▸ **Problem statement**
Begin at the line below that has "ATOM 203 C C" and stop after the line that has "ATOM 230 O O". Please restate only those lines, word for word.

Records drawn from a dataset
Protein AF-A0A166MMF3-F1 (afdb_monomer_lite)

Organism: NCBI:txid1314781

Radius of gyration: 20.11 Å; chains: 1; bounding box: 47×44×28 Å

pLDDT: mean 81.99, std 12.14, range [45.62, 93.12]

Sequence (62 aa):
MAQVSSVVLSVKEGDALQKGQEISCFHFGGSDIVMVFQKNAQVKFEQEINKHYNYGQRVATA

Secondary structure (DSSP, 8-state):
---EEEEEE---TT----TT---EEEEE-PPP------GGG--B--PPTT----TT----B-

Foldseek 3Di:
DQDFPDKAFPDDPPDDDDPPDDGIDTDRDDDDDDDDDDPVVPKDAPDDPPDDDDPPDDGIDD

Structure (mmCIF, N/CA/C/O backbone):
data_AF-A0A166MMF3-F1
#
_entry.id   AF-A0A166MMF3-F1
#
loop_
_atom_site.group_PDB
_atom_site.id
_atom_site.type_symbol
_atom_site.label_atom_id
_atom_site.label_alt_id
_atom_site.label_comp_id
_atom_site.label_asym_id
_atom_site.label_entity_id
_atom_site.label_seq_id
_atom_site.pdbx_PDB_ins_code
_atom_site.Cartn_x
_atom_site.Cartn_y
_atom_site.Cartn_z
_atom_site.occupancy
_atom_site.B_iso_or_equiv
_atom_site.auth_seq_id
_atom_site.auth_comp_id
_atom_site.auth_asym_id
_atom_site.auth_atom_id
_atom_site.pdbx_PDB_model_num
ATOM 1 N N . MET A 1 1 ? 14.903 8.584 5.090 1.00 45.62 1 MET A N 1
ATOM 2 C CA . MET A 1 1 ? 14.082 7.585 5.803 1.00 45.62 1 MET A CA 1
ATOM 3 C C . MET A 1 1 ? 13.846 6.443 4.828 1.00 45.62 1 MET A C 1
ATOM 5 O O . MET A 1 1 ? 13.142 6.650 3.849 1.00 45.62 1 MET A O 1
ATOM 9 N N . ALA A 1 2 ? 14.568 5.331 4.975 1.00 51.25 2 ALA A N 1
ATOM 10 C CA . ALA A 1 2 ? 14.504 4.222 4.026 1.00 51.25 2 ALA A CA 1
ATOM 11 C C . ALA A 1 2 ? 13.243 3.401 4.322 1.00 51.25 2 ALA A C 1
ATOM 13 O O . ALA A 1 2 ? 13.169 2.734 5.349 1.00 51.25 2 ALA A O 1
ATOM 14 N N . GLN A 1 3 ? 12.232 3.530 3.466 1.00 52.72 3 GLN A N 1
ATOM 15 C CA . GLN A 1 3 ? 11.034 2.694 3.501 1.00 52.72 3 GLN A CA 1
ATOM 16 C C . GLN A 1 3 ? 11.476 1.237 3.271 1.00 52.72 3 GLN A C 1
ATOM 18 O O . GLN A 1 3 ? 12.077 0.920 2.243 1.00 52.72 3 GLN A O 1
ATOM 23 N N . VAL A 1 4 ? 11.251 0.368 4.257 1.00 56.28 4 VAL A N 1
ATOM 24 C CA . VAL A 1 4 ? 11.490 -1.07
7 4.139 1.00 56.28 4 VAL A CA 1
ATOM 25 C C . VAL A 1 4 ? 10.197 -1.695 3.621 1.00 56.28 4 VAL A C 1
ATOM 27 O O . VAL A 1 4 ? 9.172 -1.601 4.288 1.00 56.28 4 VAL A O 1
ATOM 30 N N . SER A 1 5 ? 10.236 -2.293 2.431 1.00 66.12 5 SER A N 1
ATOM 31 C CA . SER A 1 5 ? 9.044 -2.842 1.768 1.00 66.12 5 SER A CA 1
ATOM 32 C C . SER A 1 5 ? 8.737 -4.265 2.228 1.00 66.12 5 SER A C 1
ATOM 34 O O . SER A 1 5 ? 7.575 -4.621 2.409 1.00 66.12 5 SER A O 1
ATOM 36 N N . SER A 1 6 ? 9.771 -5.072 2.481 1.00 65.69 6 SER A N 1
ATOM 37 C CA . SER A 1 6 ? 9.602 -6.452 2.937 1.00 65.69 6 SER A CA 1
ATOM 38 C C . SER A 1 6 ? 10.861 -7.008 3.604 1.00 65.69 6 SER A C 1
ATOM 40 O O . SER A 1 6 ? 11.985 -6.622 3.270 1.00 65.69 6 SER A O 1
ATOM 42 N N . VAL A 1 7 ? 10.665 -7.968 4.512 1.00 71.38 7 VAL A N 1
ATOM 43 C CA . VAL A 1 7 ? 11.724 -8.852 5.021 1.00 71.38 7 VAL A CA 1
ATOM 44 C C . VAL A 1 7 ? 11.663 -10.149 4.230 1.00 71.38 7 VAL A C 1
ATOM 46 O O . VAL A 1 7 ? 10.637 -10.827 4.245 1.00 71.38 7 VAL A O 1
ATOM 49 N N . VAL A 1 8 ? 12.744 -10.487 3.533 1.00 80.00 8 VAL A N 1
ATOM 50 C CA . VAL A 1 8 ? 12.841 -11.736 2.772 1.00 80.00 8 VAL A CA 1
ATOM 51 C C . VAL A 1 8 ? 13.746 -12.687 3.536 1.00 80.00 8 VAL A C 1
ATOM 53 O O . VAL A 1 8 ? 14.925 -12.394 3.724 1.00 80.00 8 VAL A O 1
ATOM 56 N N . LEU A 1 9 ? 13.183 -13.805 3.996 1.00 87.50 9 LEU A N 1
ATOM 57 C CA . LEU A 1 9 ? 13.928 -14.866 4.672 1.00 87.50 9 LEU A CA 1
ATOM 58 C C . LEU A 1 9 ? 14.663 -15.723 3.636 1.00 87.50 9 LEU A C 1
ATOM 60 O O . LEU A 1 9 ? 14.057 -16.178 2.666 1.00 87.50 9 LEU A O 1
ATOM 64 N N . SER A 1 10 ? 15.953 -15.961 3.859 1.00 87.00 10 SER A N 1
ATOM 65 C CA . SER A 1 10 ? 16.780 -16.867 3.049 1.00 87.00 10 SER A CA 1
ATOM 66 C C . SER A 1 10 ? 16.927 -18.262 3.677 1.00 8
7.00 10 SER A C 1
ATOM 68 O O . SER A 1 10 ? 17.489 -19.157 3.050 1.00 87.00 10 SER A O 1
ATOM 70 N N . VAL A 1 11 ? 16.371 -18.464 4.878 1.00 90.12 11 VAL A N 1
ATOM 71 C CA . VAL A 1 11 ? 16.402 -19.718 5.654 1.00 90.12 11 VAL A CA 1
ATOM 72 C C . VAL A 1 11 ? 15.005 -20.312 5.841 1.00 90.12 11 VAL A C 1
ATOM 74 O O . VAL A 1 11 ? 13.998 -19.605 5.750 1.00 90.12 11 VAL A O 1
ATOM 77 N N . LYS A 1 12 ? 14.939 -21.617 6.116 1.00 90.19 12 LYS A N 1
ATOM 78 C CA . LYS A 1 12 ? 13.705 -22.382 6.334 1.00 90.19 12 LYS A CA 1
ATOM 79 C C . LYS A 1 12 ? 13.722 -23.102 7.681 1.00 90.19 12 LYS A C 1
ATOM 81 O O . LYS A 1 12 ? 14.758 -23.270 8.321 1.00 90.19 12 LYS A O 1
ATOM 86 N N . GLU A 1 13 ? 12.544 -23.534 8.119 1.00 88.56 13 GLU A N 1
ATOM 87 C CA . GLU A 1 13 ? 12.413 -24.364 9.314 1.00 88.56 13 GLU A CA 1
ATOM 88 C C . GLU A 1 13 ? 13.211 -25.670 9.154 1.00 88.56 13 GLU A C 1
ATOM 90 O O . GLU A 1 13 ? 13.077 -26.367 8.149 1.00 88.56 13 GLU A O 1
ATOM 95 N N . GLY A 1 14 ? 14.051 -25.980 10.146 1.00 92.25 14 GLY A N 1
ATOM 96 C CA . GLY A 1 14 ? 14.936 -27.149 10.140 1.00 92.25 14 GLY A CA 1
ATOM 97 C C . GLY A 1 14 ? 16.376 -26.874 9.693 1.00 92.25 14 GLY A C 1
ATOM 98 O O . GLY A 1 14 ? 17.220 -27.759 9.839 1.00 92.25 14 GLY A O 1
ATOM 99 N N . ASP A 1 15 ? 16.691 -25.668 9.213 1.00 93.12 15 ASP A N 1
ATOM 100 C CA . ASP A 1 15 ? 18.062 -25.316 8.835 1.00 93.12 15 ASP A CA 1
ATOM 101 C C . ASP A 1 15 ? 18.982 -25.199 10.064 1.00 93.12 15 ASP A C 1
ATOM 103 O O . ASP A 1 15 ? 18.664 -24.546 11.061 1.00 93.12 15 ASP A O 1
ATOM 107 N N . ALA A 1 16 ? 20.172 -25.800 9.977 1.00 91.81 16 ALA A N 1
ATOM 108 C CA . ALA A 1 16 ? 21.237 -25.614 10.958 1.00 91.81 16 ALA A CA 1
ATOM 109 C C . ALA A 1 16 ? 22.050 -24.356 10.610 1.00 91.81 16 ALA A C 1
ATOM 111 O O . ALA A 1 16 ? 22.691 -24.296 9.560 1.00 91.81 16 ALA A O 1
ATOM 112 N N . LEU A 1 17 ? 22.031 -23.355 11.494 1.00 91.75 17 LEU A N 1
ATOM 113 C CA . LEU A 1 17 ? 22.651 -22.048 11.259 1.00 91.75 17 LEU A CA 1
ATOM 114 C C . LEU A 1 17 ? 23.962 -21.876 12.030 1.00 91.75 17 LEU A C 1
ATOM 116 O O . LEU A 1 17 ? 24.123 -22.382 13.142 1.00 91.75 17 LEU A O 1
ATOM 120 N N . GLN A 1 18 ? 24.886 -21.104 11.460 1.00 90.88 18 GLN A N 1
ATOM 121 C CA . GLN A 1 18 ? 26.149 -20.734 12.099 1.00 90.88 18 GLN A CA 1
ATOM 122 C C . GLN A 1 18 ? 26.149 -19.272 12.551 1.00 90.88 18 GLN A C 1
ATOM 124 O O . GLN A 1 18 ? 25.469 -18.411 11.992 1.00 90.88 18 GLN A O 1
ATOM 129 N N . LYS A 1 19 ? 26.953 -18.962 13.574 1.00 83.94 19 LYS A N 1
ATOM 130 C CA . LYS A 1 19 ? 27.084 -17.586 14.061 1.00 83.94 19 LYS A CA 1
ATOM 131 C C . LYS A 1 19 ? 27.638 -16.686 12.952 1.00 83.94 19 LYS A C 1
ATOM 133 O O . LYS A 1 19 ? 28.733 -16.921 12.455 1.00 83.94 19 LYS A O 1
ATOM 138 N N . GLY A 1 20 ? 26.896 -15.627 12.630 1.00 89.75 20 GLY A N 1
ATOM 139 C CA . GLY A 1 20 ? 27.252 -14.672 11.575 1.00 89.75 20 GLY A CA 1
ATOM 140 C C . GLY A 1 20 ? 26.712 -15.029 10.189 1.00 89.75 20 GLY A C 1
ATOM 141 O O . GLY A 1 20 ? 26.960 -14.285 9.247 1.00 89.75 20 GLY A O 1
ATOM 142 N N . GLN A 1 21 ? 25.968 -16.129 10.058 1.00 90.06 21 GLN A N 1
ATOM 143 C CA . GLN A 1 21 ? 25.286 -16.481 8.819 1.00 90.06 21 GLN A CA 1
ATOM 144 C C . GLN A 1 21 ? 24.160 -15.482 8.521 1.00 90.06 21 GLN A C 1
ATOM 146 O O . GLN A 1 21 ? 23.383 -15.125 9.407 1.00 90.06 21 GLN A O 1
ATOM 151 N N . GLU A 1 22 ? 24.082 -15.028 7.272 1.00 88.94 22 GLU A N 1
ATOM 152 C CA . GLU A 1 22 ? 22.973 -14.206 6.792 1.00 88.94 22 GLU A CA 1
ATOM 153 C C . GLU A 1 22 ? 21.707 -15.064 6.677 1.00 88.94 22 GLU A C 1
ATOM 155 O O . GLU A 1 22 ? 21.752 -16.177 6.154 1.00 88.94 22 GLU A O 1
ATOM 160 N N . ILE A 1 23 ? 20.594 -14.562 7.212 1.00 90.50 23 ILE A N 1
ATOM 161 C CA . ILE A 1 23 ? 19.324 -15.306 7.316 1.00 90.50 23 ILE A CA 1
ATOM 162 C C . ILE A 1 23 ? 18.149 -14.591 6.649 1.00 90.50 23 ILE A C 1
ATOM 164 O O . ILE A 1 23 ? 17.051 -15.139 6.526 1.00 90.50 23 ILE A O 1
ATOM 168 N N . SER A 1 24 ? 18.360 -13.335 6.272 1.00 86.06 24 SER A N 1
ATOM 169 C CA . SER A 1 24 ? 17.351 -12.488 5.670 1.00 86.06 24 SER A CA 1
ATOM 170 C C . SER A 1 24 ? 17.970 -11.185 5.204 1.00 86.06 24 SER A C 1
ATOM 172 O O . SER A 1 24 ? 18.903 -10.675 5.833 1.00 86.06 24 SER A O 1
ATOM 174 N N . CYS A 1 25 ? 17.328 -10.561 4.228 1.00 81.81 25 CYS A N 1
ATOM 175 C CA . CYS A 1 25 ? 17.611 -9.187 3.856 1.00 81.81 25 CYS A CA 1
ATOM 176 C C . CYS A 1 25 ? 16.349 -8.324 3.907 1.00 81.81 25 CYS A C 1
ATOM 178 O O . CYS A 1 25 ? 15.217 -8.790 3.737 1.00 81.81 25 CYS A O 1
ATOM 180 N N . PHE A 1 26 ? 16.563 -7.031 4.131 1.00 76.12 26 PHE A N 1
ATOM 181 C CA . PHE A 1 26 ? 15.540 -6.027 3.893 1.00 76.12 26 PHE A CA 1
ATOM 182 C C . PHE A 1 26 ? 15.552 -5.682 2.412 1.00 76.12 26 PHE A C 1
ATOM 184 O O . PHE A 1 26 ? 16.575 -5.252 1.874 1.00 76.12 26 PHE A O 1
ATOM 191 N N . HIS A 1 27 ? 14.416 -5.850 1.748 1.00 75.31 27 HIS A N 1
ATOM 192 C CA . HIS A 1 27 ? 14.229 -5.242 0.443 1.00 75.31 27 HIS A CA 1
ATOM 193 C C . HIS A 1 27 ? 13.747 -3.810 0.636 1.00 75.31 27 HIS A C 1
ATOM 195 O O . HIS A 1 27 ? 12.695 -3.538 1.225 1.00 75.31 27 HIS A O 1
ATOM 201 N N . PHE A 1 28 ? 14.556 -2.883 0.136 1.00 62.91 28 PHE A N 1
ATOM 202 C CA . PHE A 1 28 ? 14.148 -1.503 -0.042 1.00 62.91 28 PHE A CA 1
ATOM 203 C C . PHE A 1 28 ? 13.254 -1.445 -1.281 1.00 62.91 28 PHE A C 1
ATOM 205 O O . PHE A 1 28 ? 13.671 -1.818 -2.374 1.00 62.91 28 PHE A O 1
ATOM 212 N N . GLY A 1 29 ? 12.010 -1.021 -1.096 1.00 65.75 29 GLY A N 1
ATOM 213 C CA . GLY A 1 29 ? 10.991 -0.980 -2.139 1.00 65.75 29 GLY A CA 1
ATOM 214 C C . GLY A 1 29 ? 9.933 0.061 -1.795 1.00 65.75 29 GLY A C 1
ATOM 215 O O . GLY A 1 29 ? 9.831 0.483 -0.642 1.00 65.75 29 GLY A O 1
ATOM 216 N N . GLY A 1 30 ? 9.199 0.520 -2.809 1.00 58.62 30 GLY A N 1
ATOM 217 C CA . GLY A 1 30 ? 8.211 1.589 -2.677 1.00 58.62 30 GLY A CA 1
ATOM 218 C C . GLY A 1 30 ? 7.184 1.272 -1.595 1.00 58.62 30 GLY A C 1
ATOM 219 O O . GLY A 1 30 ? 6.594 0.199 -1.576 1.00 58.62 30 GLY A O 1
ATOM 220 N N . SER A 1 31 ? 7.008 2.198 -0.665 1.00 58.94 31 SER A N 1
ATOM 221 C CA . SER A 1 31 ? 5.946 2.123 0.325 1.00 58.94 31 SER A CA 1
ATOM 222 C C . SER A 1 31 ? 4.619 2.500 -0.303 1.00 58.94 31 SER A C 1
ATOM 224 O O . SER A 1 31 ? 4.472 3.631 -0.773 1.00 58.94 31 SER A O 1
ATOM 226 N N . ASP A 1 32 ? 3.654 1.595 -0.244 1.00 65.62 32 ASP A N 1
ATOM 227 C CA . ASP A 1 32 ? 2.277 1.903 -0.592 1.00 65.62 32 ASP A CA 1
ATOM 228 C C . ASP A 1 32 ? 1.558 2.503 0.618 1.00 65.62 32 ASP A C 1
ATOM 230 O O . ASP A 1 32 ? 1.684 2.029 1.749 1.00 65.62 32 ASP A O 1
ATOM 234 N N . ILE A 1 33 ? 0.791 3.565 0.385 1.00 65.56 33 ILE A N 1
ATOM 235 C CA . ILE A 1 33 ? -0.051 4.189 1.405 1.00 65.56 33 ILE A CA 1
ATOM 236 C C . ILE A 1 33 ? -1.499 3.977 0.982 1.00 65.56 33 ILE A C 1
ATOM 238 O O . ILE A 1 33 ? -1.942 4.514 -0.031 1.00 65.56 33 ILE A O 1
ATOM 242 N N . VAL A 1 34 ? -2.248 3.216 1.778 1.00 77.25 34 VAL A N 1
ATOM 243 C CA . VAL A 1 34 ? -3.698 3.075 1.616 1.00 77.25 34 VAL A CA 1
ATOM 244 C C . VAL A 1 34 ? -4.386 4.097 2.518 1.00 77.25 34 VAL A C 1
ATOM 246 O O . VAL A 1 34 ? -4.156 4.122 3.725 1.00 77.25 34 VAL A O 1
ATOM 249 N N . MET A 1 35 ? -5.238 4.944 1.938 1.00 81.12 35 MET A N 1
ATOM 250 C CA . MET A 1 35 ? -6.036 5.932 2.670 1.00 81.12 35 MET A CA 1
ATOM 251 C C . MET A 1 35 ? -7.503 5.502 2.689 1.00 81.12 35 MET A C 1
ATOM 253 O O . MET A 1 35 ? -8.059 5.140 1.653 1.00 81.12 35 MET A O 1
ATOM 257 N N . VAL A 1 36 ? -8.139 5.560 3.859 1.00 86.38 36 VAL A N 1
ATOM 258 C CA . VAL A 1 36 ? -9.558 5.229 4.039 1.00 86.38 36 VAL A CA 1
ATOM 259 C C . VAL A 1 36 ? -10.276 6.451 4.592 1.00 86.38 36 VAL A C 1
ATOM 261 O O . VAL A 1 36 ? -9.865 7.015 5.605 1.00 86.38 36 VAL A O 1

▸ **Response below**
ATOM 203 C C . PHE A 1 28 ? 13.254 -1.445 -1.281 1.00 62.91 28 PHE A C 1
ATOM 205 O O . PHE A 1 28 ? 13.671 -1.818 -2.374 1.00 62.91 28 PHE A O 1
ATOM 212 N N . GLY A 1 29 ? 12.010 -1.021 -1.096 1.00 65.75 29 GLY A N 1
ATOM 213 C CA . GLY A 1 29 ? 10.991 -0.980 -2.139 1.00 65.75 29 GLY A CA 1
ATOM 214 C C . GLY A 1 29 ? 9.933 0.061 -1.795 1.00 65.75 29 GLY A C 1
ATOM 215 O O . GLY A 1 29 ? 9.831 0.483 -0.642 1.00 65.75 29 GLY A O 1
ATOM 216 N N . GLY A 1 30 ? 9.199 0.520 -2.809 1.00 58.62 30 GLY A N 1
ATOM 217 C CA . GLY A 1 30 ? 8.211 1.589 -2.677 1.00 58.62 30 GLY A CA 1
ATOM 218 C C . GLY A 1 30 ? 7.184 1.272 -1.595 1.00 58.62 30 GLY A C 1
ATOM 219 O O . GLY A 1 30 ? 6.594 0.199 -1.576 1.00 58.62 30 GLY A O 1
ATOM 220 N N . SER A 1 31 ? 7.008 2.198 -0.665 1.00 58.94 31 SER A N 1
ATOM 221 C CA . SER A 1 31 ? 5.946 2.123 0.325 1.00 58.94 31 SER A CA 1
ATOM 222 C C . SER A 1 31 ? 4.619 2.500 -0.303 1.00 58.94 31 SER A C 1
ATOM 224 O O . SER A 1 31 ? 4.472 3.631 -0.773 1.00 58.94 31 SER A O 1
ATOM 226 N N . ASP A 1 32 ? 3.654 1.595 -0.244 1.00 65.62 32 ASP A N 1
ATOM 227 C CA . ASP A 1 32 ? 2.277 1.903 -0.592 1.00 65.62 32 ASP A CA 1
ATOM 228 C C . ASP A 1 32 ? 1.558 2.503 0.618 1.00 65.62 32 ASP A C 1
ATOM 230 O O . ASP A 1 32 ? 1.684 2.029 1.749 1.00 65.62 32 ASP A O 1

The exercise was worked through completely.